Exercise goal: Using the listing below, copy exactly each line from the one that has "ATOM 311 C CA" through the one that has "ATOM 343 N N"; omit the pictures.

***** Data for processing

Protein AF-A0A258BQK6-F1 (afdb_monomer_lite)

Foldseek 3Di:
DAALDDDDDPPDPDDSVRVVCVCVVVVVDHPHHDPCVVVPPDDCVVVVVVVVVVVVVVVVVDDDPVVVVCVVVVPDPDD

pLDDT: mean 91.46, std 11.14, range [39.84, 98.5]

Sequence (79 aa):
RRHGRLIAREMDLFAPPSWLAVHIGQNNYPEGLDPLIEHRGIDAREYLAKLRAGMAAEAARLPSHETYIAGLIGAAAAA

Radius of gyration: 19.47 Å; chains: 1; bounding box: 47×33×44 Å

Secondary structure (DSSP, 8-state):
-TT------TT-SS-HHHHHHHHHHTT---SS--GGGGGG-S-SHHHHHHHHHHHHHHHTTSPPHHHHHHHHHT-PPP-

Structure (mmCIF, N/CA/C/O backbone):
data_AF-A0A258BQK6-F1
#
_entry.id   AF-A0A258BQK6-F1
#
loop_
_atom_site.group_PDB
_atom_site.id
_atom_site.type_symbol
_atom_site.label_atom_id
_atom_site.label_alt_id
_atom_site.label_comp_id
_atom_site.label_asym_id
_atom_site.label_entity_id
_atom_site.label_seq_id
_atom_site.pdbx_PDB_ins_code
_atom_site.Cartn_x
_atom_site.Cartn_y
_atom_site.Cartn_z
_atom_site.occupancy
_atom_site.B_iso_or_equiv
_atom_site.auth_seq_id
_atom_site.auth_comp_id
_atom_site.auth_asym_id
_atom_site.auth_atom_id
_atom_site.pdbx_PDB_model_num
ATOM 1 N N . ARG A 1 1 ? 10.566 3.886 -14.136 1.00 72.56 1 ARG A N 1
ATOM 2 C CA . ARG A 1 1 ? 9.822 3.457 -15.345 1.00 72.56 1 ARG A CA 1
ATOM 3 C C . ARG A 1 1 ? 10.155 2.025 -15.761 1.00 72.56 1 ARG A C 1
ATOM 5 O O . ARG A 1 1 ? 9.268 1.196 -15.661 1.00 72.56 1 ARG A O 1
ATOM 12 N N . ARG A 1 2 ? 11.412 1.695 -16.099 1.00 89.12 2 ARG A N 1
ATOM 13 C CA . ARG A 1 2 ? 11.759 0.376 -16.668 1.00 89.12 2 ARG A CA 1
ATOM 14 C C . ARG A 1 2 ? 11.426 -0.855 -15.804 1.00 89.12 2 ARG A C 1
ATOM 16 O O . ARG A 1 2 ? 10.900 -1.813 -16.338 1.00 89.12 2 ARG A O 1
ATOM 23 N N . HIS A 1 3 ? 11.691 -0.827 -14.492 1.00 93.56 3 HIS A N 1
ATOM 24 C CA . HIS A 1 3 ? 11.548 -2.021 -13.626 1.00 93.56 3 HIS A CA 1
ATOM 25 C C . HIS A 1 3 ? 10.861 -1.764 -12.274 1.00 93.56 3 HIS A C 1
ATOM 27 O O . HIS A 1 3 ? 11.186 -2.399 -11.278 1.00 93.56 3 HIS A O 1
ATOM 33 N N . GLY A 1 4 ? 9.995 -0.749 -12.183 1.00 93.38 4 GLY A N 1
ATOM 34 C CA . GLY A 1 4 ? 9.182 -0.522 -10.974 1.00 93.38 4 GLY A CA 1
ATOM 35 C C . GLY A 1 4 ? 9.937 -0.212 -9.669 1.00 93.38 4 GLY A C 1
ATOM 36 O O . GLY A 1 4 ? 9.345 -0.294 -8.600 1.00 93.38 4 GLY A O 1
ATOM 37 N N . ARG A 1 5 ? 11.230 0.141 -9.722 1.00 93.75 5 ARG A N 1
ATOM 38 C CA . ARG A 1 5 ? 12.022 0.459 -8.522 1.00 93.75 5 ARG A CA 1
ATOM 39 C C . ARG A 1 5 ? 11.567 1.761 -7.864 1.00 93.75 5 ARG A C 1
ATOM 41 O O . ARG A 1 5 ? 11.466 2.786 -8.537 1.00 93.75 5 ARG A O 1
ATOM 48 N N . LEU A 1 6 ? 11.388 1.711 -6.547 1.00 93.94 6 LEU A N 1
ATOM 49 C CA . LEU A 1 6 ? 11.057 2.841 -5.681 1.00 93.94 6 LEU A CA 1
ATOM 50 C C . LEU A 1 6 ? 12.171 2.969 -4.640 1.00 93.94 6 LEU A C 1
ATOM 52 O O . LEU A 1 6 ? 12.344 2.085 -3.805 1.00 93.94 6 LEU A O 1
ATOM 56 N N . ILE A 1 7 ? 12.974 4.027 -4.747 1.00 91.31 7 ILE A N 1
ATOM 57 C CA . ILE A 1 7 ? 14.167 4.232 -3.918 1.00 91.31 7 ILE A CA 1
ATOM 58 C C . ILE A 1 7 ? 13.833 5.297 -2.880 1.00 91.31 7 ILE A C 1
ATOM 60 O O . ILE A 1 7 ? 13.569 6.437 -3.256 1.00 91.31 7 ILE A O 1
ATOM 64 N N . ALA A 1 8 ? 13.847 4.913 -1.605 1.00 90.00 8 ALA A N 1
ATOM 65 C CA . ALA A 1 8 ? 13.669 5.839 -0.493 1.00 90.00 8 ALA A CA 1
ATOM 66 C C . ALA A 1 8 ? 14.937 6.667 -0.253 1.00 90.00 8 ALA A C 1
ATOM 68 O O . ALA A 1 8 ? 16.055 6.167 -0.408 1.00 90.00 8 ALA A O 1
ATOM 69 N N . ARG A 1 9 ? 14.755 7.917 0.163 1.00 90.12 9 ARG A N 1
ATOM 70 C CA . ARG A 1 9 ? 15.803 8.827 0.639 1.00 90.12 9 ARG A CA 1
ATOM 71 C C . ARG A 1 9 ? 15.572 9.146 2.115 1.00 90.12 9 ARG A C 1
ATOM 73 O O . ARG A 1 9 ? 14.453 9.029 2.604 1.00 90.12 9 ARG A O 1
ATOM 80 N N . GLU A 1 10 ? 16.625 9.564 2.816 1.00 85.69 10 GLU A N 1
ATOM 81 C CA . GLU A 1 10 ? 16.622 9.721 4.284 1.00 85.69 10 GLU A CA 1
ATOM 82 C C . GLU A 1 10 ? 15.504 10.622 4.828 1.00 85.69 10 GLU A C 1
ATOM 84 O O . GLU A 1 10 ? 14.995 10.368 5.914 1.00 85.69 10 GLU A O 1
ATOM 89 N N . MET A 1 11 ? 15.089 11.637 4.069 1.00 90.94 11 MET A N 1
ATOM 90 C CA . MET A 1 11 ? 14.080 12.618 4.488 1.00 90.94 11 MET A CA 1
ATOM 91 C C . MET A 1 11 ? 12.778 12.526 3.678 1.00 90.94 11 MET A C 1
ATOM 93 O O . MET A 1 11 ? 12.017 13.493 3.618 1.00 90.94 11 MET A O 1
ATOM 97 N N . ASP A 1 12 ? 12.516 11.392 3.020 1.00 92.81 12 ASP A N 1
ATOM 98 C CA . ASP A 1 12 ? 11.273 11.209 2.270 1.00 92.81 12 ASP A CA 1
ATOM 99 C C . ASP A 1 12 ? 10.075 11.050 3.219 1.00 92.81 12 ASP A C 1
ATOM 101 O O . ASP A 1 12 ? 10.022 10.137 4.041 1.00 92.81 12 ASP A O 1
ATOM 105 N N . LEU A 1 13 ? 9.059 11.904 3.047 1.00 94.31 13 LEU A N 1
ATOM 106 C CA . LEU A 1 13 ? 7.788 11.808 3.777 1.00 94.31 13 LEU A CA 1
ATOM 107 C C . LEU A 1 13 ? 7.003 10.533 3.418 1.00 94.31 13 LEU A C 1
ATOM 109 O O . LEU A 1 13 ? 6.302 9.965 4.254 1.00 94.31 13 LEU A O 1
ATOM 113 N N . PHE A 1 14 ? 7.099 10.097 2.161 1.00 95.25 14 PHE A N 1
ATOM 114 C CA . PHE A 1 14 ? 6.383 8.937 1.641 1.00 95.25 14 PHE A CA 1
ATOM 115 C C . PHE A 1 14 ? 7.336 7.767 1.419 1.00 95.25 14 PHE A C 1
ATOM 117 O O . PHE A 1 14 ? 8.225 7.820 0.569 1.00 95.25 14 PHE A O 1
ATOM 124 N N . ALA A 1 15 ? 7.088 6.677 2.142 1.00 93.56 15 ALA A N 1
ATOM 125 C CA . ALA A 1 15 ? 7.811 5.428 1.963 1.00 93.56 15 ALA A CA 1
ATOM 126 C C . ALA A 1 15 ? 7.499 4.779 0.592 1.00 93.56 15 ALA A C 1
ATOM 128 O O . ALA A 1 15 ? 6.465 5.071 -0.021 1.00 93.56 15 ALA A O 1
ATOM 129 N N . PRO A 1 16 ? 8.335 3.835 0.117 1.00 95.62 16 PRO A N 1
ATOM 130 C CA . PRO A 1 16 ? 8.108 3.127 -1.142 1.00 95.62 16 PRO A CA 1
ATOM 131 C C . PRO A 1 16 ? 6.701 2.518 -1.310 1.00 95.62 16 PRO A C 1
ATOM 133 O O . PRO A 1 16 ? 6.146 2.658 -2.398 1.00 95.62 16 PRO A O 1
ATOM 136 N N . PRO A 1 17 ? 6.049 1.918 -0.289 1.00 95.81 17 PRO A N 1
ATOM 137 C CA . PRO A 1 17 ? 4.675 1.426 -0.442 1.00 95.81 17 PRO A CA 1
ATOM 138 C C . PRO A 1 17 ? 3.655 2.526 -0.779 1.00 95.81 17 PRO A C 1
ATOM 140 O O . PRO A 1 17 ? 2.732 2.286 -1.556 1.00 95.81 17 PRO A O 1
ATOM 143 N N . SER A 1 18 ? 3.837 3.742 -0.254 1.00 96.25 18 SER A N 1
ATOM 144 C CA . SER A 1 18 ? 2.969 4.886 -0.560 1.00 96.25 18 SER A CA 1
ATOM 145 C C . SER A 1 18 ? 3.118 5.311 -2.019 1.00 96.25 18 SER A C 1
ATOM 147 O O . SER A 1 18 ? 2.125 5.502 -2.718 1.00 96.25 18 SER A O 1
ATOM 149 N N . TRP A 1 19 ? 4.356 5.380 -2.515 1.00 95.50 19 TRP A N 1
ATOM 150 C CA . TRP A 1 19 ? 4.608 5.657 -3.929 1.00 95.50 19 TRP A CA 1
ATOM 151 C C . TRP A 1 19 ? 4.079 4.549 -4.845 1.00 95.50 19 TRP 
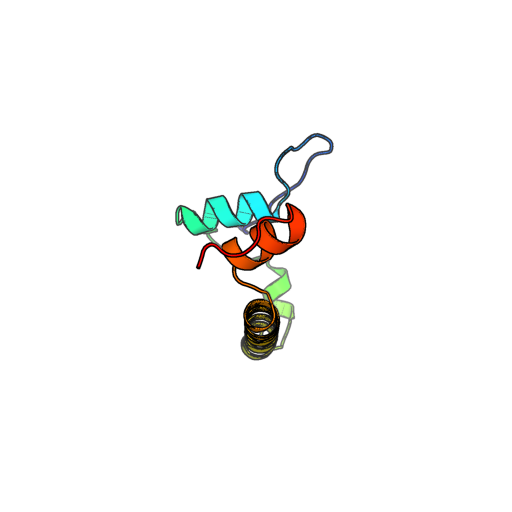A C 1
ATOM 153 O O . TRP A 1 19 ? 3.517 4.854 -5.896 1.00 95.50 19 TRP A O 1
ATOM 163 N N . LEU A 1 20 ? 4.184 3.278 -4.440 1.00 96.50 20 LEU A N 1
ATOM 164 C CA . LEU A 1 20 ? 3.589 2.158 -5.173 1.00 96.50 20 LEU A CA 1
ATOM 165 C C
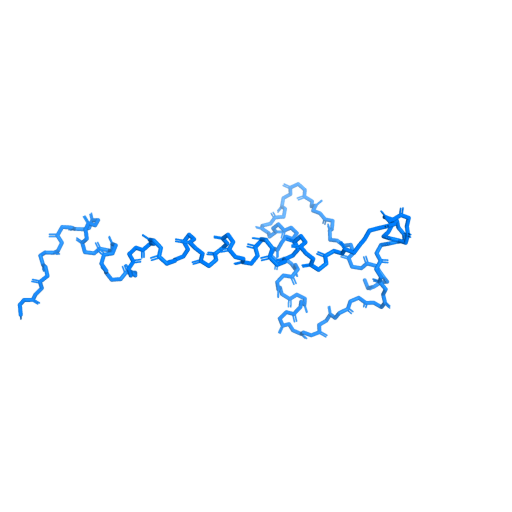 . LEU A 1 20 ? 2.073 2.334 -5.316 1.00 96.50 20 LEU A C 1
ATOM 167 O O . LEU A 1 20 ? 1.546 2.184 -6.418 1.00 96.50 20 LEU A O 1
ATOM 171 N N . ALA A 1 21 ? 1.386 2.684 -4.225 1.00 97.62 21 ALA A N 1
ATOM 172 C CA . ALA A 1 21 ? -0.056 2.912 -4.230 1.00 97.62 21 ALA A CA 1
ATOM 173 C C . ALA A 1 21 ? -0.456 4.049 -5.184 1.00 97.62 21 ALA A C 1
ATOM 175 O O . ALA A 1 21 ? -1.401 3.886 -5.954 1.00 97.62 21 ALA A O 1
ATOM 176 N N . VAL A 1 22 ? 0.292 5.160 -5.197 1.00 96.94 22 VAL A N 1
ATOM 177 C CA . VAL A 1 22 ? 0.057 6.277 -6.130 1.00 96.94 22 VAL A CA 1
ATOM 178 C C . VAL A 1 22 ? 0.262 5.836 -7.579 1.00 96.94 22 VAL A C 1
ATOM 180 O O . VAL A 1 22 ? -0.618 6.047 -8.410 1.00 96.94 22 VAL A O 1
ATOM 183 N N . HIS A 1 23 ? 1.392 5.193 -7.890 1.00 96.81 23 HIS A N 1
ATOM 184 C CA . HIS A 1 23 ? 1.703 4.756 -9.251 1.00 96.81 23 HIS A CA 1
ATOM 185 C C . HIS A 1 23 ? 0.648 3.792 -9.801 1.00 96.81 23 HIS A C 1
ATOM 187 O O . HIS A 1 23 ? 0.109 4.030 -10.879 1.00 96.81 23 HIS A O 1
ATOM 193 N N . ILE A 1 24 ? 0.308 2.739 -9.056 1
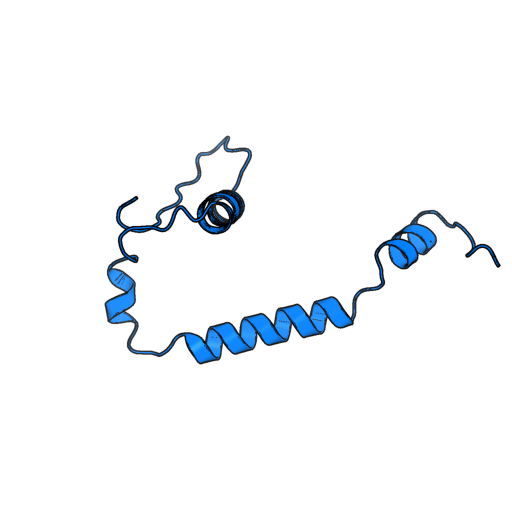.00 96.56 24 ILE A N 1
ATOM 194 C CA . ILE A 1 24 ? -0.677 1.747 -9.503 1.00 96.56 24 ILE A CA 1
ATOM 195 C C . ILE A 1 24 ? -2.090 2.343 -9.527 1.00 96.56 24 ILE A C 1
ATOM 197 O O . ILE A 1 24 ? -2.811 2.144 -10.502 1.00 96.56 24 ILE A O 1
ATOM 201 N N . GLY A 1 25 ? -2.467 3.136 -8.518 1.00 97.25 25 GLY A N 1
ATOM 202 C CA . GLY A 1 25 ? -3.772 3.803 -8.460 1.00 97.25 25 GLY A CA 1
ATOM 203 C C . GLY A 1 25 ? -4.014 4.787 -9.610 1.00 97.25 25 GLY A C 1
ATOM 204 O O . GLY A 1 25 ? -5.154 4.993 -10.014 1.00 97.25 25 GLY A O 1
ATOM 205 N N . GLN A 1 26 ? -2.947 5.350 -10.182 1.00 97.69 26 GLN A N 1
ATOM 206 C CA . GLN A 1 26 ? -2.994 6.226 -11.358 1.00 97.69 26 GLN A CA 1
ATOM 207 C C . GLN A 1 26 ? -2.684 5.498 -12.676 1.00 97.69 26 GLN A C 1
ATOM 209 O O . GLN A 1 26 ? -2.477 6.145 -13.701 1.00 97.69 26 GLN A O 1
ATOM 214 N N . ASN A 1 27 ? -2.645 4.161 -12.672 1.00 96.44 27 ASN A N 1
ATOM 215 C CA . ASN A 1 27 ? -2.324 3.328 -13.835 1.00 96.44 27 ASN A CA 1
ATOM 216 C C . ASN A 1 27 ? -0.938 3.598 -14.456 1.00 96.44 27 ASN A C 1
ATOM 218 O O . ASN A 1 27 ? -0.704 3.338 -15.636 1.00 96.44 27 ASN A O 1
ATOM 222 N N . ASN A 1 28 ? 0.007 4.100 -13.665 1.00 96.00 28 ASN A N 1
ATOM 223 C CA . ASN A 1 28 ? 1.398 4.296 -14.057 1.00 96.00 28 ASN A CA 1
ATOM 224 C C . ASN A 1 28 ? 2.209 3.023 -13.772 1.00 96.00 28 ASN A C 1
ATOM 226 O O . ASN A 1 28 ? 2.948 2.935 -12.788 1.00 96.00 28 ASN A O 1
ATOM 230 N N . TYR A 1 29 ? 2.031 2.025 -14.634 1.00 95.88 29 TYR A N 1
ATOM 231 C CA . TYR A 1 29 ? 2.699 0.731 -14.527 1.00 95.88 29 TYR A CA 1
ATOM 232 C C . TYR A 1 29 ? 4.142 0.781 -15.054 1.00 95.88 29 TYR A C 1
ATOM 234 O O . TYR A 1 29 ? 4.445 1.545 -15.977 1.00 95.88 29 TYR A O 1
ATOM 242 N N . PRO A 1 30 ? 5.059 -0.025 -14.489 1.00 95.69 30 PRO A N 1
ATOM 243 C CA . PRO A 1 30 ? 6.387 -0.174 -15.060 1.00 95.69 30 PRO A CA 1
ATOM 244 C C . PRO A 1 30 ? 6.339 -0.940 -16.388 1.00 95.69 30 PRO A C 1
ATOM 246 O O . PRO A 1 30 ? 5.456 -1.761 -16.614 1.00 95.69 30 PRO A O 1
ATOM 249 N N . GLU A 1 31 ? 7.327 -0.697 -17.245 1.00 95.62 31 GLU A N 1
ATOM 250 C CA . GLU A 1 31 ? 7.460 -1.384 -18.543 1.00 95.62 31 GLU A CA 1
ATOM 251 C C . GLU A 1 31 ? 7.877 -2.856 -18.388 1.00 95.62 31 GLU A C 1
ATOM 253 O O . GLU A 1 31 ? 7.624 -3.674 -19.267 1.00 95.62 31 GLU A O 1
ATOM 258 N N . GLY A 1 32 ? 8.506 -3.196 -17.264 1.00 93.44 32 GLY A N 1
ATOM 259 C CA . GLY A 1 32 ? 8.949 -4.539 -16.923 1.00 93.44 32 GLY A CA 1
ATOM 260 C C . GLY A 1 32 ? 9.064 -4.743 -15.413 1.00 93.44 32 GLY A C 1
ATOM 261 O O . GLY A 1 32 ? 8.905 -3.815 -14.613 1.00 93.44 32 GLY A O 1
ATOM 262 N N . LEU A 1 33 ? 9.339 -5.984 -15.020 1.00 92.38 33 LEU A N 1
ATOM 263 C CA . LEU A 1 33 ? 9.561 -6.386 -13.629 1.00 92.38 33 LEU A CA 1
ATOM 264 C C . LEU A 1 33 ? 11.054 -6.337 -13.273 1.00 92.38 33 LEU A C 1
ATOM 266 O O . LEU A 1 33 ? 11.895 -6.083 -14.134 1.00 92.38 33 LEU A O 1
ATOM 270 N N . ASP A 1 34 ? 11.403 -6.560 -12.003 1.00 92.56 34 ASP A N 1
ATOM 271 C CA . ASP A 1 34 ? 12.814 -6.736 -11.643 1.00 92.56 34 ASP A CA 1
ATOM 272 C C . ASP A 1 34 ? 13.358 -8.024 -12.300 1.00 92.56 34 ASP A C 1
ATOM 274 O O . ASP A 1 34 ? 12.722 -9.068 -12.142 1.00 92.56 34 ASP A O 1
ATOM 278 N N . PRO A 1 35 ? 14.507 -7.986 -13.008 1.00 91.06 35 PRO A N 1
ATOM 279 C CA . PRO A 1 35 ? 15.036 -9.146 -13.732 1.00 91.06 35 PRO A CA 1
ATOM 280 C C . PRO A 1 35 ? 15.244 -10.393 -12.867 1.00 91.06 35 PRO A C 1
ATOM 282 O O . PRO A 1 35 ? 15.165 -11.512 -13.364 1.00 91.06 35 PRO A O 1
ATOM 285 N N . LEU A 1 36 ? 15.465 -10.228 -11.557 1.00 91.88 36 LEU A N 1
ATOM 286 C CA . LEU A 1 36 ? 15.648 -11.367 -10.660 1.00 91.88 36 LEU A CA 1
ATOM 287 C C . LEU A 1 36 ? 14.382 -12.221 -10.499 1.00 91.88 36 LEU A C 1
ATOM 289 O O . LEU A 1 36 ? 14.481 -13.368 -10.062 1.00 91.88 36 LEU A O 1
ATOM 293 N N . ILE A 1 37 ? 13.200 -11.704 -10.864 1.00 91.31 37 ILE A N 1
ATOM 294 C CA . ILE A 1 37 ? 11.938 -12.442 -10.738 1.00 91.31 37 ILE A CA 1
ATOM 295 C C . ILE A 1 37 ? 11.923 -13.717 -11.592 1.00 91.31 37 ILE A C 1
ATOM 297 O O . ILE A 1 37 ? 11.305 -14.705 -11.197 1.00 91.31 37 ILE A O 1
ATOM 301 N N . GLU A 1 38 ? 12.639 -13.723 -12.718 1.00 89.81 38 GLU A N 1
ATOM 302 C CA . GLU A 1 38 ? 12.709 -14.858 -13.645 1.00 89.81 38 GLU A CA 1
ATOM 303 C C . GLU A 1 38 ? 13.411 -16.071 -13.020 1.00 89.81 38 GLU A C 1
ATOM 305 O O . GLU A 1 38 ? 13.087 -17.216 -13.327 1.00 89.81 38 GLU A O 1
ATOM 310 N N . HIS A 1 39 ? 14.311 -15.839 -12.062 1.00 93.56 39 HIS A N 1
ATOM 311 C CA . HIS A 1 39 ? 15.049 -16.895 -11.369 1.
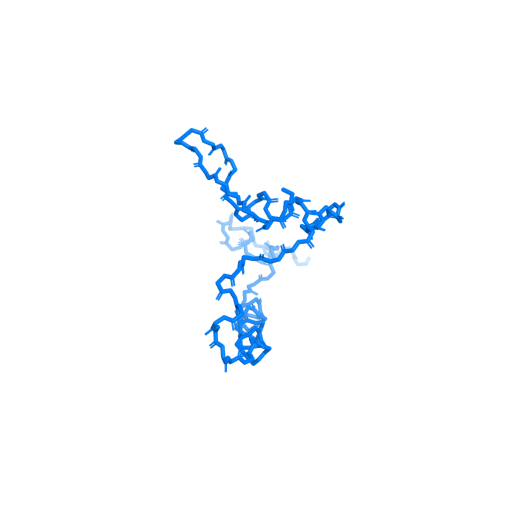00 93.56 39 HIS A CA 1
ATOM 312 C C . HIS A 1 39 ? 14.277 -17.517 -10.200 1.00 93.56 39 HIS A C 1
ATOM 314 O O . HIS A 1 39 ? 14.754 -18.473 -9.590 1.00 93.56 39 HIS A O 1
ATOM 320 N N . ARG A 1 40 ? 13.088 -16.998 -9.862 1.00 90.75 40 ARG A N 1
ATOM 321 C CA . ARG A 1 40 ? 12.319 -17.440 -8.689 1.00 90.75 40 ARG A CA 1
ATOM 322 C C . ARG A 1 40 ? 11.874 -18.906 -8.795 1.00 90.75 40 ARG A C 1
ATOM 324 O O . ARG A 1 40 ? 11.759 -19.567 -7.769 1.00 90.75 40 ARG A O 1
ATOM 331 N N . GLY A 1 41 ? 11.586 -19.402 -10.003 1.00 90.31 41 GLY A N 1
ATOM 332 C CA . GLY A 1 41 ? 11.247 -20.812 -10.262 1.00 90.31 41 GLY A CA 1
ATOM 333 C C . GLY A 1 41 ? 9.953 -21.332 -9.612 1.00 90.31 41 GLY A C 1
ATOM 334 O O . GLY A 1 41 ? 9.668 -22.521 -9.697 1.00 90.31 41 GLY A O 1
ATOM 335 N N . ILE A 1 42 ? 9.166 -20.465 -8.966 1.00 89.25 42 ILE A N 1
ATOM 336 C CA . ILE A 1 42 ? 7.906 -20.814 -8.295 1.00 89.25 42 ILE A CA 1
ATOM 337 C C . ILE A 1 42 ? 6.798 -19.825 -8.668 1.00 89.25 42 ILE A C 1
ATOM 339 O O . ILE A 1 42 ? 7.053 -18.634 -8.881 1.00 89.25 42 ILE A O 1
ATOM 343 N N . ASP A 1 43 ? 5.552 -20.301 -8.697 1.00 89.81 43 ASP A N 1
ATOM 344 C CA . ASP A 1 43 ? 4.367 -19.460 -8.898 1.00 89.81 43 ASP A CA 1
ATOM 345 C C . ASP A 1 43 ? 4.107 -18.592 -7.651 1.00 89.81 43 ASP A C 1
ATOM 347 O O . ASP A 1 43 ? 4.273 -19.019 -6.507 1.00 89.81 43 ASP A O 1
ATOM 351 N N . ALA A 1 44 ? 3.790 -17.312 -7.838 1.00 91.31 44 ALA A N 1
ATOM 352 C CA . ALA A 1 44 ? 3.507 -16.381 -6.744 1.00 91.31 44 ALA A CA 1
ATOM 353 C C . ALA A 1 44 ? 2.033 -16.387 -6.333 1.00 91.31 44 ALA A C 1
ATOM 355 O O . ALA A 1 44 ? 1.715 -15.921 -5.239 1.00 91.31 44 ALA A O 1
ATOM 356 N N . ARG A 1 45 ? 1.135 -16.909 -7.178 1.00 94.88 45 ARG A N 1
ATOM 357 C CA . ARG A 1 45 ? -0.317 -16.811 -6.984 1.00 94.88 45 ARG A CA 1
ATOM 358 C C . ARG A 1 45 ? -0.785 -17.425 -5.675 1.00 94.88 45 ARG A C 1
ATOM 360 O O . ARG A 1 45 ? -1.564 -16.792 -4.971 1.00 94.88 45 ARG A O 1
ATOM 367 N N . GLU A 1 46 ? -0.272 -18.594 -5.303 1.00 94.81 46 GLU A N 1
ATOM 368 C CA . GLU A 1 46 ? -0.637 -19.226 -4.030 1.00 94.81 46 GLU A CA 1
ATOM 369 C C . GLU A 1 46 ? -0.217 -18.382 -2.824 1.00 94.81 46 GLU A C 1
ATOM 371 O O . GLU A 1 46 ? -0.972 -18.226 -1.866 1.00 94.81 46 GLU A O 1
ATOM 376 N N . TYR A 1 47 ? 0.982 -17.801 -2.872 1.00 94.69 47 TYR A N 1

**********

Final answer:
ATOM 311 C CA . HIS A 1 39 ? 15.049 -16.895 -11.369 1.
00 93.56 39 HIS A CA 1
ATOM 312 C C . HIS A 1 39 ? 14.277 -17.517 -10.200 1.00 93.56 39 HIS A C 1
ATOM 314 O O . HIS A 1 39 ? 14.754 -18.473 -9.590 1.00 93.56 39 HIS A O 1
ATOM 320 N N . ARG A 1 40 ? 13.088 -16.998 -9.862 1.00 90.75 40 ARG A N 1
ATOM 321 C CA . ARG A 1 40 ? 12.319 -17.440 -8.689 1.00 90.75 40 ARG A CA 1
ATOM 322 C C . ARG A 1 40 ? 11.874 -18.906 -8.795 1.00 90.75 40 ARG A C 1
ATOM 324 O O . ARG A 1 40 ? 11.759 -19.567 -7.769 1.00 90.75 40 ARG A O 1
ATOM 331 N N . GLY A 1 41 ? 11.586 -19.402 -10.003 1.00 90.31 41 GLY A N 1
ATOM 332 C CA . GLY A 1 41 ? 11.247 -20.812 -10.262 1.00 90.31 41 GLY A CA 1
ATOM 333 C C . GLY A 1 41 ? 9.953 -21.332 -9.612 1.00 90.31 41 GLY A C 1
ATOM 334 O O . GLY A 1 41 ? 9.668 -22.521 -9.697 1.00 90.31 41 GLY A O 1
ATOM 335 N N . ILE A 1 42 ? 9.166 -20.465 -8.966 1.00 89.25 42 ILE A N 1
ATOM 336 C CA . ILE A 1 42 ? 7.906 -20.814 -8.295 1.00 89.25 42 ILE A CA 1
ATOM 337 C C . ILE A 1 42 ? 6.798 -19.825 -8.668 1.00 89.25 42 ILE A C 1
ATOM 339 O O . ILE A 1 42 ? 7.053 -18.634 -8.881 1.00 89.25 42 ILE A O 1
ATOM 343 N N . ASP A 1 43 ? 5.552 -20.301 -8.697 1.00 89.81 43 ASP A N 1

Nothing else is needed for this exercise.